Temporary lists. When a major breaking news event occurs, some readers can't get enough information. When a disaster strikes your community, set up a temporary discussion list for your readers. The list can be terminated when interest in the news event dies down. For a discussion list on a specialized topic. A newspaper Web site might create a mailing list about a topic like a local zoning controversy, where local residents intently interested in the issue join a mailing list to be kept informed of new developments and offer their opinions. If this is a neighborhood issue, the membership is likely to be small enough to warrant using a list. A newspaper staffer would moderate or seed the discussion with news from the paper's coverage of the issue. Suburban news lists. Use these lists either as community two-way discussion forums, or as one-way broadcasts of local news and information that doesn't make it into the newspaper. Specialized topic lists. Use this same concept to create special-interest lists, such as for local sports teams. A two-way list might work for each local high school sports team, allowing players, coaches and parents to communicate with each other. A one-way list might be used for sending out news and minutia about the local pro football team. A newspaper can host lists for community groups, allowing their members to create an ongoing dialog online. Many newspaper online services invite community groups to take part in their Web sites, offering them self-publishing space within the newspaper site to give their memberships news of group events, etc. This is another way to step up community group involvement in your publication's online service. I won't go on; you can easily dream up dozens of uses for mailing lists by yourself.
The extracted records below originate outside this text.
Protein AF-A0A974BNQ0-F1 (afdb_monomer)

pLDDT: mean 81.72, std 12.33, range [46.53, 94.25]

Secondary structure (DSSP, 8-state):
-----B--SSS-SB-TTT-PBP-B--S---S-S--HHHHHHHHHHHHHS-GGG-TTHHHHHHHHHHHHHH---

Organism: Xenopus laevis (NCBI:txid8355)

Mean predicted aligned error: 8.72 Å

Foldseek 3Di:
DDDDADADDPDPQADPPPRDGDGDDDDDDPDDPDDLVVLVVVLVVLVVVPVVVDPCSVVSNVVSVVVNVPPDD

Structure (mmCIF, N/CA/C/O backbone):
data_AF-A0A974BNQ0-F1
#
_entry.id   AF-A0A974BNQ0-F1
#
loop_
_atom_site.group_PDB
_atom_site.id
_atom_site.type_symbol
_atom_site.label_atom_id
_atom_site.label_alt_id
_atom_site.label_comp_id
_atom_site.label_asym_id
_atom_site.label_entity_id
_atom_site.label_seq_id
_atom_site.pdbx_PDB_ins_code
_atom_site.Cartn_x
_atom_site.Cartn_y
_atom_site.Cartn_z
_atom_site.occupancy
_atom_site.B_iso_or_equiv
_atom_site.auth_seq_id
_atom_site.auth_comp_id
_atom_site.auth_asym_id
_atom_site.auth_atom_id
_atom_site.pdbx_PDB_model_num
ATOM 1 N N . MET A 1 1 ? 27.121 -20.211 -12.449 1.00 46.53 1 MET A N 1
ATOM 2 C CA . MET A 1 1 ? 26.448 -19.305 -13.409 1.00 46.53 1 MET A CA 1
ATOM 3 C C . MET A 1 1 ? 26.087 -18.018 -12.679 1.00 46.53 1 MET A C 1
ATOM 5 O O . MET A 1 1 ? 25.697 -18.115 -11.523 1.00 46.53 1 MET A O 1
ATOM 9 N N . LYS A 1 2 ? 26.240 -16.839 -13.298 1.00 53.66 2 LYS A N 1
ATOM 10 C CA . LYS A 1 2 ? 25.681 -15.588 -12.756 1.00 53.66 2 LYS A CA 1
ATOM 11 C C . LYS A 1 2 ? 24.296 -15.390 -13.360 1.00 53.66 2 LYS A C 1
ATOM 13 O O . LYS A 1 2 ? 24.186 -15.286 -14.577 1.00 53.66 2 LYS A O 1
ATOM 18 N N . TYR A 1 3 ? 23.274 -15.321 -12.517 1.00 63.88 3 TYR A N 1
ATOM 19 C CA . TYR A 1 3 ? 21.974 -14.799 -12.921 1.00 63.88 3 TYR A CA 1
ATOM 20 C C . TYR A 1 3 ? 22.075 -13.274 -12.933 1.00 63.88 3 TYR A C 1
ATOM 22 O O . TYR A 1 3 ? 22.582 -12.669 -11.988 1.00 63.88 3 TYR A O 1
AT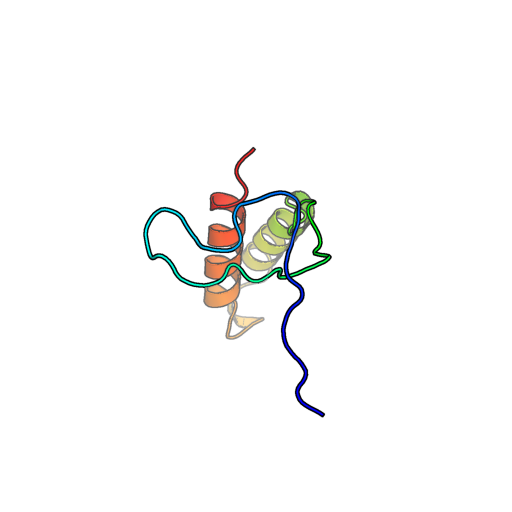OM 30 N N . SER A 1 4 ? 21.661 -12.652 -14.028 1.00 63.66 4 SER A N 1
ATOM 31 C CA . SER A 1 4 ? 21.575 -11.199 -14.160 1.00 63.66 4 SER A CA 1
ATOM 32 C C . SER A 1 4 ? 20.168 -10.851 -14.635 1.00 63.66 4 SER A C 1
ATOM 34 O O . SER A 1 4 ? 19.587 -11.662 -15.363 1.00 63.66 4 SER A O 1
ATOM 36 N N . PRO A 1 5 ? 19.605 -9.700 -14.228 1.00 68.50 5 PRO A N 1
ATOM 37 C CA . PRO A 1 5 ? 18.309 -9.265 -14.727 1.00 68.50 5 PRO A CA 1
ATOM 38 C C . PRO A 1 5 ? 18.302 -9.193 -16.256 1.00 68.50 5 PRO A C 1
ATOM 40 O O . PRO A 1 5 ? 19.339 -8.974 -16.892 1.00 68.50 5 PRO A O 1
ATOM 43 N N . ALA A 1 6 ? 17.124 -9.372 -16.850 1.00 70.88 6 ALA A N 1
ATOM 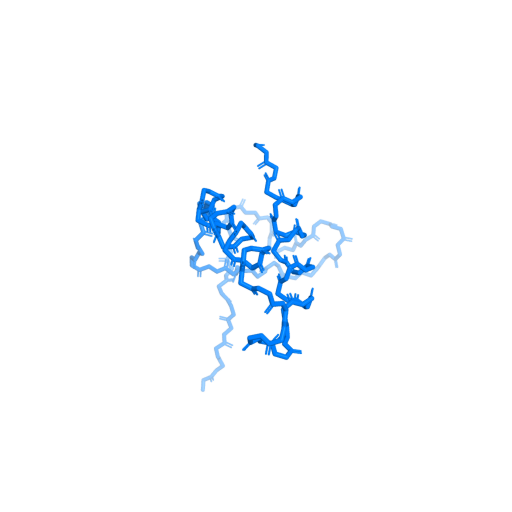44 C CA . ALA A 1 6 ? 16.954 -9.153 -18.278 1.00 70.88 6 ALA A CA 1
ATOM 45 C C . ALA A 1 6 ? 17.219 -7.674 -18.636 1.00 70.88 6 ALA A C 1
ATOM 47 O O . ALA A 1 6 ? 17.120 -6.786 -17.791 1.00 70.88 6 ALA A O 1
ATOM 48 N N . THR A 1 7 ? 17.524 -7.403 -19.904 1.00 67.69 7 THR A N 1
ATOM 49 C CA . THR A 1 7 ? 17.571 -6.043 -20.467 1.00 67.69 7 THR A CA 1
ATOM 50 C C . THR A 1 7 ? 16.462 -5.917 -21.514 1.00 67.69 7 THR A C 1
ATOM 52 O O . THR A 1 7 ? 16.255 -6.858 -22.278 1.00 67.69 7 THR A O 1
ATOM 55 N N . GLY A 1 8 ? 15.779 -4.774 -21.586 1.00 59.59 8 GLY A N 1
ATOM 56 C CA . GLY A 1 8 ? 14.749 -4.460 -22.587 1.00 59.59 8 GLY A CA 1
ATOM 57 C C . GLY A 1 8 ? 13.798 -3.355 -22.089 1.00 59.59 8 GLY A C 1
ATOM 58 O O . GLY A 1 8 ? 14.030 -2.842 -20.995 1.00 59.59 8 GLY A O 1
ATOM 59 N N . PRO A 1 9 ? 12.717 -2.996 -22.815 1.00 63.66 9 PRO A N 1
ATOM 60 C CA . PRO A 1 9 ? 12.367 -3.377 -24.191 1.00 63.66 9 PRO A CA 1
ATOM 61 C C . PRO A 1 9 ? 13.150 -2.454 -25.179 1.00 63.66 9 PRO A C 1
ATOM 63 O O . PRO A 1 9 ? 14.353 -2.340 -24.946 1.00 63.66 9 PRO A O 1
ATOM 66 N N . PRO A 1 10 ? 12.635 -1.811 -26.261 1.00 64.94 10 PRO A N 1
ATOM 67 C CA . PRO A 1 10 ? 13.472 -0.993 -27.162 1.00 64.94 10 PRO A CA 1
ATOM 68 C C . PRO A 1 10 ? 13.777 0.418 -26.604 1.00 64.94 10 PRO A C 1
ATOM 70 O O . PRO A 1 10 ? 13.582 1.427 -27.275 1.00 64.94 10 PRO A O 1
ATOM 73 N N . VAL A 1 11 ? 14.251 0.483 -25.360 1.00 67.44 11 VAL A N 1
ATOM 74 C CA . VAL A 1 11 ? 14.807 1.677 -24.700 1.00 67.44 11 VAL A CA 1
ATOM 75 C C . VAL A 1 11 ? 16.335 1.669 -24.816 1.00 67.44 11 VAL A C 1
ATOM 77 O O . VAL A 1 11 ? 16.941 0.625 -25.072 1.00 67.44 11 VAL A O 1
ATOM 80 N N . THR A 1 12 ? 16.992 2.822 -24.660 1.00 71.56 12 THR A N 1
ATOM 81 C CA . THR A 1 12 ? 18.460 2.890 -24.706 1.00 71.56 12 THR A CA 1
ATOM 82 C C . THR A 1 12 ? 19.090 2.028 -23.614 1.00 71.56 12 THR A C 1
ATOM 84 O O . THR A 1 12 ? 18.688 2.080 -22.457 1.00 71.56 12 THR A O 1
ATOM 87 N N . LEU A 1 13 ? 20.139 1.276 -23.970 1.00 78.75 13 LEU A N 1
ATOM 88 C CA . LEU A 1 13 ? 20.872 0.369 -23.068 1.00 78.75 13 LEU A CA 1
ATOM 89 C C . LEU A 1 13 ? 21.267 1.011 -21.725 1.00 78.75 13 LEU A C 1
ATOM 91 O O . LEU A 1 13 ? 21.320 0.320 -20.705 1.00 78.75 13 LEU A O 1
ATOM 95 N N . ASN A 1 14 ? 21.515 2.322 -21.739 1.00 86.00 14 ASN A N 1
ATOM 96 C CA . ASN A 1 14 ? 21.840 3.133 -20.578 1.00 86.00 14 ASN A CA 1
ATOM 97 C C . ASN A 1 14 ? 20.717 4.142 -20.285 1.00 86.00 14 ASN A C 1
ATOM 99 O O . ASN A 1 14 ? 20.094 4.686 -21.197 1.00 86.00 14 ASN A O 1
ATOM 103 N N . CYS A 1 15 ? 20.509 4.429 -19.000 1.00 83.94 15 CYS A N 1
ATOM 104 C CA . CYS A 1 15 ? 19.646 5.512 -18.535 1.00 83.94 15 CYS A CA 1
ATOM 105 C C . CYS A 1 15 ? 20.200 6.876 -18.973 1.00 83.94 15 CYS A C 1
ATOM 107 O O . CYS A 1 15 ? 21.362 7.176 -18.703 1.00 83.94 15 CYS A O 1
ATOM 109 N N . GLU A 1 16 ? 19.367 7.722 -19.580 1.00 87.88 16 GLU A N 1
ATOM 110 C CA . GLU A 1 16 ? 19.768 9.050 -20.070 1.00 87.88 16 GLU A CA 1
ATOM 111 C C . GLU A 1 16 ? 20.336 9.961 -18.962 1.00 87.88 16 GLU A C 1
ATOM 113 O O . GLU A 1 16 ? 21.329 10.654 -19.184 1.00 87.88 16 GLU A O 1
ATOM 118 N N . PHE A 1 17 ? 19.788 9.880 -17.743 1.00 90.06 17 PHE A N 1
ATOM 119 C CA . PHE A 1 17 ? 20.166 10.736 -16.612 1.00 90.06 17 PHE A CA 1
ATOM 120 C C . PHE A 1 17 ? 21.439 10.294 -15.874 1.00 90.06 17 PHE A C 1
ATOM 122 O O . PHE A 1 17 ? 22.204 11.139 -15.419 1.00 90.06 17 PHE A O 1
ATOM 129 N N . CYS A 1 18 ? 21.666 8.984 -15.710 1.00 91.19 18 CYS A N 1
ATOM 130 C CA . CYS A 1 18 ? 22.757 8.453 -14.869 1.00 91.19 18 CYS A CA 1
ATOM 131 C C . CYS A 1 18 ? 23.738 7.517 -15.593 1.00 91.19 18 CYS A C 1
ATOM 133 O O . CYS A 1 18 ? 24.683 7.017 -14.980 1.00 91.19 18 CYS A O 1
ATOM 135 N N . GLN A 1 19 ? 23.509 7.256 -16.884 1.00 88.88 19 GLN A N 1
ATOM 136 C CA . GLN A 1 19 ? 24.347 6.440 -17.770 1.00 88.88 19 GLN A CA 1
ATOM 137 C C . GLN A 1 19 ? 24.590 4.988 -17.307 1.00 88.88 19 GLN A C 1
ATOM 139 O O . GLN A 1 19 ? 25.425 4.282 -17.868 1.00 88.88 19 GLN A O 1
ATOM 144 N N . GLN A 1 20 ? 23.826 4.503 -16.322 1.00 87.19 20 GLN A N 1
ATOM 145 C CA . GLN A 1 20 ? 23.862 3.111 -15.870 1.00 87.19 20 GLN A CA 1
ATOM 146 C C . GLN A 1 20 ? 23.010 2.205 -16.763 1.00 87.19 20 GLN A C 1
ATOM 148 O O . GLN A 1 20 ? 21.976 2.629 -17.284 1.00 87.19 20 GLN A O 1
ATOM 153 N N . ARG A 1 21 ? 23.422 0.937 -16.898 1.00 84.19 21 ARG A N 1
ATOM 154 C CA . ARG A 1 21 ? 22.718 -0.072 -17.702 1.00 84.19 21 ARG A CA 1
ATOM 155 C C . ARG A 1 21 ? 21.314 -0.334 -17.155 1.00 84.19 21 ARG A C 1
ATOM 157 O O . ARG A 1 21 ? 21.175 -0.827 -16.033 1.00 84.19 21 ARG A O 1
ATOM 164 N N . GLN A 1 22 ? 20.289 -0.105 -17.971 1.00 82.62 22 GLN A N 1
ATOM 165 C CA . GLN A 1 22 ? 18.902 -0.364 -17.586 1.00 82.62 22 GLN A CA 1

The operative word in thinking about mailing lists is "community." Lists, much more so than Web threaded discussions or Usenet newsgroups, create a deep sense of community among their members. I can attest to that with my own lists; on online-news and online-newspapers, many of us "know" each other well through the online experience and meet for drinks or dinner when we show up at the same conferences. Creating a sense of community is a great way to get people using your publication's online service to come back -- to be repeat customers. Mailing lists can help.

Don't forget, also, to consider the advertising opportunities inherent in lists. A local sporting goods store might sponsor the little league lists, for example; a text banner can be appended to outgoing list messages. ("The ABC Junior High little league list is made possible by ...")

Administration issues

The reason I'm excited about Lyris is that it will take much of the drudge work out of administering my lists. Buckman says that the biggest impediment to the growth of mailing lists has been bad addresses, which administrators like me have had to weed out manually based on "bounce" messages that come back from mail servers indicating a failed mail delivery. Lyris (and others like ListServ and ListProc) automate the deletion of bad addresses. Buckman says that a list administrator using Lyris will not have to do anything to insure that all the addresses in a list are functioning. That's important, because Buckman estimates that 5% of all e-mail addresses go bad each month (because the owner changed addresses, cancelled her account, or allowed her mailbox to overflow so it rejects incoming mail).
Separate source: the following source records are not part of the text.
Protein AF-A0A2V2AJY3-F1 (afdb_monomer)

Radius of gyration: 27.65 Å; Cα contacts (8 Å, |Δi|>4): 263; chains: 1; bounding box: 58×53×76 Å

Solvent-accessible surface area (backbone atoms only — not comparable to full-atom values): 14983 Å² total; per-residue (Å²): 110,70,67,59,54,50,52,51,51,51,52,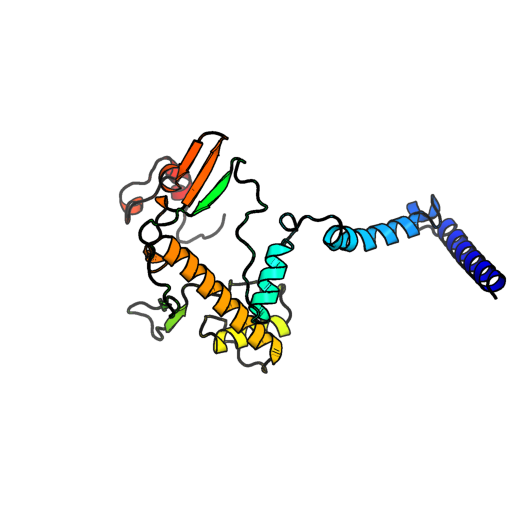52,52,49,54,51,29,53,50,28,54,68,47,86,86,49,70,59,32,36,78,34,45,60,57,40,56,50,48,53,53,50,60,68,46,41,63,59,50,38,65,75,75,66,52,52,56,82,73,39,78,97,62,21,50,53,62,49,48,51,51,50,30,26,25,73,65,48,84,77,79,75,75,98,69,75,94,65,74,67,70,42,58,73,30,71,48,75,50,72,36,98,64,54,44,80,66,69,85,74,82,61,66,45,78,45,64,62,96,88,44,95,76,61,46,76,36,38,71,78,56,72,77,92,68,63,69,89,83,48,55,74,67,53,55,30,13,49,32,48,8,20,62,76,60,64,34,63,61,67,69,90,62,53,83,56,76,85,46,68,71,54,14,52,25,45,24,35,29,51,52,46,54,52,49,51,54,37,45,50,35,6,40,44,40,29,93,49,81,89,66,64,54,50,69,43,38,34,33,22,73,40,84,86,44,72,45,28,45,57,78,75,47,91,79,83,58,94,65,35,77,82,78,56,68,57,78,91,47,44,65,61,58,70,69,59,46,100,91,50,97,68,135

Nearest PDB structures (foldseek):
  2b8x-assembly1_A  TM=1.987E-01  e=5.910E+00  Homo sapiens

pLDDT: mean 85.23, std 10.14, range [49.66, 96.31]

Mean predicted aligned error: 10.58 Å

Structure (mmCIF, N/CA/C/O backbone):
data_AF-A0A2V2AJY3-F1
#
_entry.id   AF-A0A2V2AJY3-F1
#
loop_
_atom_site.group_PDB
_atom_site.id
_atom_site.type_symbol
_atom_site.label_atom_id
_atom_site.label_alt_id
_atom_site.label_comp_id
_atom_site.label_asym_id
_atom_site.label_entity_id
_atom_site.label_seq_id
_atom_site.pdbx_PDB_ins_code
_atom_site.Cartn_x
_atom_site.Cartn_y
_atom_site.Cartn_z
_atom_site.occupancy
_atom_site.B_iso_or_equiv
_atom_site.auth_seq_id
_atom_site.auth_comp_id
_atom_site.auth_asym_id
_atom_site.auth_atom_id
_atom_site.pdbx_PDB_model_num
ATOM 1 N N . MET A 1 1 ? -29.229 24.341 43.305 1.00 74.00 1 MET A N 1
ATOM 2 C CA . MET A 1 1 ? -28.923 23.123 42.513 1.00 74.00 1 MET A CA 1
ATOM 3 C C . MET A 1 1 ? -27.424 22.888 42.339 1.00 74.00 1 MET A C 1
ATOM 5 O O . MET A 1 1 ? -26.988 21.786 42.638 1.00 74.00 1 MET A O 1
ATOM 9 N N . LEU A 1 2 ? -26.627 23.892 41.948 1.00 84.88 2 LEU A N 1
ATOM 10 C CA . LEU A 1 2 ? -25.175 23.742 41.734 1.00 84.88 2 LEU A CA 1
ATOM 11 C C . LEU A 1 2 ? -24.403 23.210 42.965 1.00 84.88 2 LEU A C 1
ATOM 13 O O . LEU A 1 2 ? -23.624 22.274 42.833 1.00 84.88 2 LEU A O 1
ATOM 17 N N . ASN A 1 3 ? -24.689 23.717 44.173 1.00 88.62 3 ASN A N 1
ATOM 18 C CA . ASN A 1 3 ? -24.034 23.239 45.404 1.00 88.62 3 ASN A CA 1
ATOM 19 C C . ASN A 1 3 ? -24.362 21.783 45.755 1.00 88.62 3 ASN A C 1
ATOM 21 O O . ASN A 1 3 ? -23.501 21.069 46.252 1.00 88.62 3 ASN A O 1
ATOM 25 N N . ILE A 1 4 ? -25.594 21.336 45.498 1.00 91.62 4 ILE A N 1
ATOM 26 C CA . ILE A 1 4 ? -25.997 19.948 45.766 1.00 91.62 4 ILE A CA 1
ATOM 27 C C . ILE A 1 4 ? -25.241 19.014 44.816 1.00 91.62 4 ILE A C 1
ATOM 29 O O . ILE A 1 4 ? -24.705 18.002 45.252 1.00 91.62 4 ILE A O 1
ATOM 33 N N . LEU A 1 5 ? -25.125 19.396 43.541 1.00 92.19 5 LEU A N 1
ATOM 34 C CA . LEU A 1 5 ? -24.362 18.641 42.548 1.00 92.19 5 LEU A CA 1
ATOM 35 C C . LEU A 1 5 ? -22.874 18.541 42.929 1.00 92.19 5 LEU A C 1
ATOM 37 O O . LEU A 1 5 ? -22.281 17.469 42.836 1.00 92.19 5 LEU A O 1
ATOM 41 N N . LEU A 1 6 ? -22.292 19.644 43.411 1.00 93.44 6 LEU A N 1
ATOM 42 C CA . LEU A 1 6 ? -20.899 19.694 43.854 1.00 93.44 6 LEU A CA 1
ATOM 43 C C . LEU A 1 6 ? -20.651 18.808 45.084 1.00 93.44 6 LEU A C 1
ATOM 45 O O . LEU A 1 6 ? -19.672 18.066 45.114 1.00 93.44 6 LEU A O 1
ATOM 49 N N . LEU A 1 7 ? -21.545 18.846 46.077 1.00 94.31 7 LEU A N 1
ATOM 50 C CA . LEU A 1 7 ? -21.442 18.009 47.277 1.00 94.31 7 LEU A CA 1
ATOM 51 C C . LEU A 1 7 ? -21.567 16.519 46.947 1.00 94.31 7 LEU A C 1
ATOM 53 O O . LEU A 1 7 ? -20.804 15.711 47.474 1.00 94.31 7 LEU A O 1
ATOM 57 N N . VAL A 1 8 ? -22.481 16.157 46.043 1.00 94.12 8 VAL A N 1
ATOM 58 C CA . VAL A 1 8 ? -22.620 14.776 45.558 1.00 94.12 8 VAL A CA 1
ATOM 59 C C . VAL A 1 8 ? -21.343 14.325 44.844 1.00 94.12 8 VAL A C 1
ATOM 61 O O . VAL A 1 8 ? -20.833 13.246 45.141 1.00 94.12 8 VAL A O 1
ATOM 64 N N . LEU A 1 9 ? -20.781 15.155 43.958 1.00 93.75 9 LEU A N 1
ATOM 65 C CA . LEU A 1 9 ? -19.532 14.848 43.255 1.00 93.75 9 LEU A CA 1
ATOM 66 C C . LEU A 1 9 ? -18.362 14.634 44.228 1.00 93.75 9 LEU A C 1
ATOM 68 O O . LEU A 1 9 ? -17.640 13.644 44.114 1.00 93.75 9 LEU A O 1
ATOM 72 N N . LEU A 1 10 ? -18.194 15.531 45.205 1.00 94.25 10 LEU A N 1
ATOM 73 C CA . LEU A 1 10 ? -17.149 15.423 46.226 1.00 94.25 10 LEU A CA 1
ATOM 74 C C . LEU A 1 10 ? -17.327 14.174 47.097 1.00 94.25 10 LEU A C 1
ATOM 76 O O . LEU A 1 10 ? -16.347 13.490 47.381 1.00 94.25 10 LEU A O 1
ATOM 80 N N . GLY A 1 11 ? -18.566 13.841 47.472 1.00 95.44 11 GLY A N 1
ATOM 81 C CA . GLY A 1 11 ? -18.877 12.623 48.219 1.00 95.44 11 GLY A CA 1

Lists traditionally have been administered primarily by sending e-mail commands to the list software, but Lyris puts a Web interface on administration. To unsubscribe a list subscriber, the administrator does it from a password-protected Web form; that's much more efficient than the old way. Users also get an easier interface, since a password-protected Web form will allow them to change their settings quickly (unsubscribe, request digested message delivery, set an expire time on their accounts, change password or e-mail address, etc.).

Among other important improvements in the state of mailing lists included in Lyris are anti-spam features, which allow administrators to block out messages from known spammers, and the ability to prevent an unruly member from posting or re-subscribing to a list.

If you haven't looked at mailing lists as a component of your publication's online service, the advancing state of the art makes now a good time to look into it.